Первое впечатление от Чужого, которое наблюдает у себя человек – это то, что Чужой является ему в опыте, вызывает острую боязнь, смешанную со скрытым любопытством и, заигрывая со мной своей странностью, пытается отнять у меня мою самость. Первичная эмпирическая агрессия Чужого, даже если он ничего обидного и не предпринимает, вызывает обостренное самолюбием желание оправдаться перед его лицом, пройти инициацию в его царстве и, таким образом, самоутвердиться, спасти свою самость. Так, подросток, попадая в незнакомую удалую компанию, испытывает смешанное чувство робости и задирства. Ерничество, бравада есть ироничная маска беззащитности перед Чужим и одновременно начало его преодоления, ибо через шутку человек одомашнивает пространство вокруг себя. С этой точки зрения наиболее показательной является ирония художника по отношению к критику – первый признак трагедии творчества романтика-одиночки.
Итак, смех, юмор, комическое, ирония – характерные признаки встречи с Чужим и сублимационные формы страха перед ним. Ортодоксальное теологическое сознание зачастую подозрительно относится к смеху как средству нравственного разъедания сакральных истин, как к началу релятивации всего и вся. Соглашаясь с этим утверждением относительно нигилистического постмодерного смеха, тем не менее, отметим: смех как таковой не профанизирует действительность. Смех есть жест свободы, жест протеста самости против серьезности системы, и как жест свободы смех (например, карнавальный смех) является способом защиты самости, то есть движением к самому священному внутри человека. Изымая личность из социальной личины, смех спасает ее Лицо. На этом строится семантика розыгрыша как взаимной инверсии серьезного и комического: когда из невинной шутки, по воле тоталитарного запугивания системы, произрастает серьезность (вспомним неудачно пошутившего на тему троцкизма студента-коммуниста из романа «Шутка» Милана Кундеры); или наоборот серьезное эпатируется до шутки. Ярким примером последнего является изысканный «стеб», с которым интеллектуал саботирует посредственность. Примеров тому – великое множество, и не только в постмодернизме. Вспомним рыжего бандита Макмерфи, валяющего дурака перед персоналом бездушного Комбината психиатрической больницы в романе Кена Кизи «Полет над гнездом кукушки», блестяще экранизированного в одноименной драме Милоша Формана. Вспомним «шуточный» бунт против царизма маленького человека – актера Афанасия Бубенцова из провинциального театра в фильме Эльдара Рязанова «О бедном гусаре замолвите слово». Вспомним многочисленные розыгрыши Сергея Борисовича Крымского, о которых с удовольствие вспоминают его коллеги по Институту философии.

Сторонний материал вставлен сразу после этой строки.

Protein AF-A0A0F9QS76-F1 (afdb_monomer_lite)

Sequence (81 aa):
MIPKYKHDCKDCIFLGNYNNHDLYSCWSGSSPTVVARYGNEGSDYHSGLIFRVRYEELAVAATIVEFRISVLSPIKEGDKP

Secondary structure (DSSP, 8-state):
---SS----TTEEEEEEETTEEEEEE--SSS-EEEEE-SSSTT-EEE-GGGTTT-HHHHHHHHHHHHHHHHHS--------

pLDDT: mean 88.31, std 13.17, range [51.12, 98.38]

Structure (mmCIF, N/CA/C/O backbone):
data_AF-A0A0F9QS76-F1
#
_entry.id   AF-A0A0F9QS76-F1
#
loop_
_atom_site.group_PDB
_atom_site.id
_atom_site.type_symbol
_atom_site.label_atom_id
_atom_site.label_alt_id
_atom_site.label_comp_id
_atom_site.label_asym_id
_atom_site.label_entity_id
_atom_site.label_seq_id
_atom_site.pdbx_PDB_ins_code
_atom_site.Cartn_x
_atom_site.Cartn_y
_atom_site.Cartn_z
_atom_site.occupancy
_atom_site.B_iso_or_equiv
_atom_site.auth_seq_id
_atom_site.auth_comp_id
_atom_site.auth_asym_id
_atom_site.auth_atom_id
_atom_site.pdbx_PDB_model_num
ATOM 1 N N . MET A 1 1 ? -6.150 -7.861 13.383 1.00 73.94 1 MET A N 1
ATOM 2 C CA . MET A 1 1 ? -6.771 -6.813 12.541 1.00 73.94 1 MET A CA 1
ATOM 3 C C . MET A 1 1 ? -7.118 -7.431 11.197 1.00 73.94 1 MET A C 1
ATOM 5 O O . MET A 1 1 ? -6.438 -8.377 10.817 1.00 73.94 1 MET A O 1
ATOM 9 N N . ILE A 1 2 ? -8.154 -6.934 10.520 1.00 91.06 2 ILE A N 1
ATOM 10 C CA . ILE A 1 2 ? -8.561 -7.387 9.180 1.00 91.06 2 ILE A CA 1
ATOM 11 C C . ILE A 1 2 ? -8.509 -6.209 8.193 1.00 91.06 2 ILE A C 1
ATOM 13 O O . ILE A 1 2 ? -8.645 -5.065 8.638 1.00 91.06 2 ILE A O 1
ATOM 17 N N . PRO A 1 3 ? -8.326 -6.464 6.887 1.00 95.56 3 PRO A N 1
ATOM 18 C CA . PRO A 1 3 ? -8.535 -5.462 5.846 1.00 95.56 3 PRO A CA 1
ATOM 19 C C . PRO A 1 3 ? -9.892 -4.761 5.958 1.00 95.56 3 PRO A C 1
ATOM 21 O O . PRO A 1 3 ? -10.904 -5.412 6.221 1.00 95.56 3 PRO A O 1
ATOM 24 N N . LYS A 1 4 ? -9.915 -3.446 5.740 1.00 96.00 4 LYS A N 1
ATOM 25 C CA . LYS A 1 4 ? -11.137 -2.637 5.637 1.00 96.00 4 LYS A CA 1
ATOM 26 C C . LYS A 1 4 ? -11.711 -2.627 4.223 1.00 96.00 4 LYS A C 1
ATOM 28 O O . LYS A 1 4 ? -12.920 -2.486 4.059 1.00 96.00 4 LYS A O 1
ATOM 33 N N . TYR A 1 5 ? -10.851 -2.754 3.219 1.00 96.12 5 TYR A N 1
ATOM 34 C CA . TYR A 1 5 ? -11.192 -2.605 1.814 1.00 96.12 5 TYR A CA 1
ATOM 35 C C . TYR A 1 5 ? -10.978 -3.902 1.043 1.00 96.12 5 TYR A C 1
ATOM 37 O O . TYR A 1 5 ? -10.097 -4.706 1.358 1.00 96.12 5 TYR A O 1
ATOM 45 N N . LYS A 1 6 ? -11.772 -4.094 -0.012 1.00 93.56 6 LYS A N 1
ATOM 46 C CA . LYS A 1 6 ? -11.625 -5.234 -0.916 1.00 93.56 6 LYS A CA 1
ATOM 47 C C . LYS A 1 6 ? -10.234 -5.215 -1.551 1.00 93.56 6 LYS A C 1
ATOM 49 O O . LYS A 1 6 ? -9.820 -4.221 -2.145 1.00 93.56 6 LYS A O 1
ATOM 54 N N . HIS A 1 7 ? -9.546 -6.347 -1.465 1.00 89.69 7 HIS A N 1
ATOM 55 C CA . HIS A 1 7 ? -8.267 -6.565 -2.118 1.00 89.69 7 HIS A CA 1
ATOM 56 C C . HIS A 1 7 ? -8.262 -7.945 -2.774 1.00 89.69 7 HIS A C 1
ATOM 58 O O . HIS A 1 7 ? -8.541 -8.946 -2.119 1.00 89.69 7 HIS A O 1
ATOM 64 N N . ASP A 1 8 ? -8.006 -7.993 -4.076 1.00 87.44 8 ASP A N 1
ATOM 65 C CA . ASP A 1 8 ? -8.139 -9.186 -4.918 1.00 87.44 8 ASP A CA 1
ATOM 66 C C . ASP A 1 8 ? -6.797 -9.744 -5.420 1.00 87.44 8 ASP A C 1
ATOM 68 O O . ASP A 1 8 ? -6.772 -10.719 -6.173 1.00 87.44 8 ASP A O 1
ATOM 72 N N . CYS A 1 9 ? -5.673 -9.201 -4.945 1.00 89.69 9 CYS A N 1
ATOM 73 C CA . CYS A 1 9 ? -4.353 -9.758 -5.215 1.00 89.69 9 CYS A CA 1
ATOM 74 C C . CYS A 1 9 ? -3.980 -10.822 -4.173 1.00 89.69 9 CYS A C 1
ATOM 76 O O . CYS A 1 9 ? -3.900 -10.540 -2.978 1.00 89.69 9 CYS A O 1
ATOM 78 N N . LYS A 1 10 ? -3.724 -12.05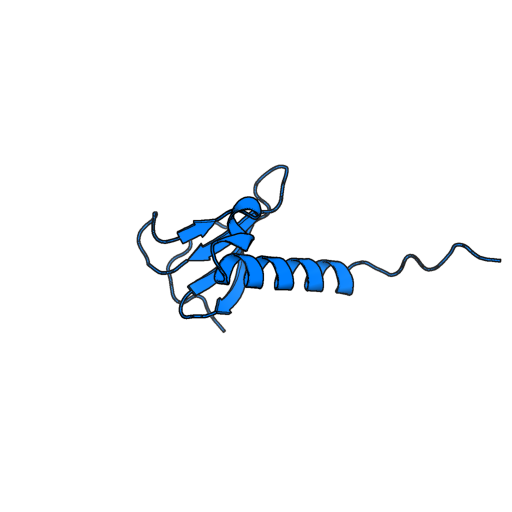0 -4.638 1.00 89.81 10 LYS A N 1
ATOM 79 C CA . LYS A 1 10 ? -3.376 -13.197 -3.780 1.00 89.81 10 LYS A CA 1
ATOM 80 C C . LYS A 1 10 ? -1.928 -13.174 -3.286 1.00 89.81 10 LYS A C 1
ATOM 82 O O . LYS A 1 10 ? -1.642 -13.769 -2.254 1.00 89.81 10 LYS A O 1
ATOM 87 N N . ASP A 1 11 ? -1.047 -12.478 -4.001 1.00 91.06 11 ASP A N 1
ATOM 88 C CA . ASP A 1 11 ? 0.379 -12.366 -3.662 1.00 91.06 11 ASP A CA 1
ATOM 89 C C . ASP A 1 11 ? 0.656 -11.241 -2.652 1.00 91.06 11 ASP A C 1
ATOM 91 O O . ASP A 1 11 ? 1.778 -11.080 -2.164 1.00 91.06 11 ASP A O 1
ATOM 95 N N . CYS A 1 12 ? -0.366 -10.440 -2.338 1.00 93.31 12 CYS A N 1
ATOM 96 C CA . CYS A 1 12 ? -0.274 -9.368 -1.365 1.00 93.31 12 CYS A CA 1
ATOM 97 C C . CYS A 1 12 ? -0.456 -9.890 0.062 1.00 93.31 12 CYS A C 1
ATOM 99 O O . CYS A 1 12 ? -1.456 -10.519 0.403 1.00 93.31 12 CYS A O 1
ATOM 101 N N . ILE A 1 13 ? 0.482 -9.538 0.933 1.00 94.56 13 ILE A N 1
ATOM 102 C CA . ILE A 1 13 ? 0.461 -9.869 2.354 1.00 94.56 13 ILE A CA 1
ATOM 103 C C . ILE A 1 13 ? -0.022 -8.647 3.125 1.00 94.56 13 ILE A C 1
ATOM 105 O O . ILE A 1 13 ? 0.613 -7.594 3.085 1.00 94.56 13 ILE A O 1
ATOM 109 N N . PHE A 1 14 ? -1.117 -8.795 3.869 1.0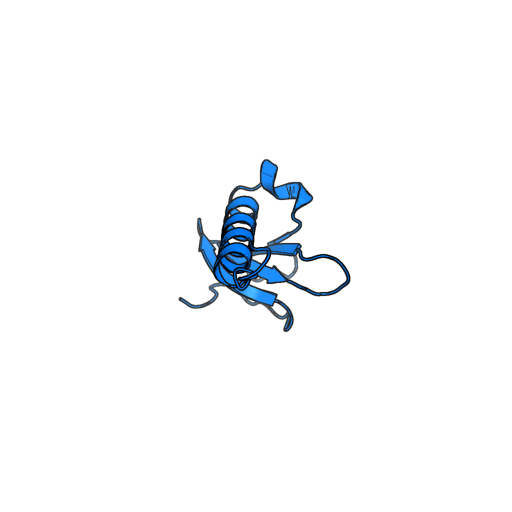0 95.94 14 PHE A N 1
ATOM 110 C CA . PHE A 1 14 ? -1.625 -7.742 4.746 1.00 95.94 14 PHE A CA 1
ATOM 111 C C . PHE A 1 14 ? -0.641 -7.457 5.892 1.00 95.94 14 PHE A C 1
ATOM 113 O O . PHE A 1 14 ? -0.220 -8.354 6.630 1.00 95.94 14 PHE A O 1
ATOM 120 N N . LEU A 1 15 ? -0.262 -6.190 6.037 1.00 96.25 15 LEU A N 1
ATOM 121 C CA . LEU A 1 15 ? 0.694 -5.716 7.037 1.00 96.25 15 LEU A CA 1
ATOM 122 C C . LEU A 1 15 ? 0.002 -5.103 8.257 1.00 96.25 15 LEU A C 1
ATOM 124 O O . LEU A 1 15 ? 0.563 -5.147 9.351 1.00 96.25 15 LEU A O 1
ATOM 128 N N . GLY A 1 16 ? -1.206 -4.565 8.079 1.00 96.56 16 GLY A N 1
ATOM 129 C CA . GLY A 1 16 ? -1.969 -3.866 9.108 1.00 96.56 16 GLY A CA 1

Любое первое апреля скрывает в себе трагическое начало времен.
Как признак трагедии творчества смех есть первый шаг навстречу Чужому, потому что через иронизирование человек начинает дифференциацию самого чужого как открытого ему навстречу существа и чужести как неприглядных нравственных качеств этого существа. Любить человека, но ненавидеть его грехи, осуждать не человечность, а социальность – золотая максима практически всех религий, особенно христианской. Так через смех начинается отделение зерна от плевел, различение истинного и ложного, отшелушивание недостатков человек при сохранении эмпатии к нему как к человеку – уже не Чужому, а Другому и даже Ближнему. Александр Мень мечтал написать этюд о юморе Христа… Александр Блок, призывал читателей не слышать «их смеха, а слышать ту боль, что стоит за ним». Об одном из своих героев Борис Пастернак писал, что его никогда не облагораживало чувство беззаботности – не в понимании гедонистического легкомыслия по отношению к высшим ценностям, а в понимании отказа от отягощенности бременем заземленных социальных тягот, соблазнов и суетности.
В качестве выводов отметим следующие тезисы. Основой бытия человека в мире является страх. Фундаментальной формой страха является страх смерти. Источником страха смерти и ее носителем предстает Чужой. Угроза Чужого, его присутствие рядом со мной, во мне и через меня, принимающее формы системы, порождает еще один ключевой экзистенциальный страх – страх самости, страх быть собой, страх свободы, страх самовыражения. Страх как начало тоталитаризма во всех его формах. Одним из способов одоления этого страха является смех. Целомудренный трагический смех, который приводит человека к самости.
Религия, также апеллируя к самости и к совести, преобразует страх, переводя его из внешней формы во внутреннюю: превращая боязнь в трепет, а стыд – в муки совести и вины. Таким образом, религия выполнят ту же функцию, что и целомудренный смех. Поэтому смех внутренне религиозен, а религия несет в себе добрую, а подчас и грустно-ироническую улыбку, подобную беззаботности Божией птички, не знающей ни забот, ни труда.
Поскольку главный труд, осуществляемый человеческим существом – это мужество быть собой.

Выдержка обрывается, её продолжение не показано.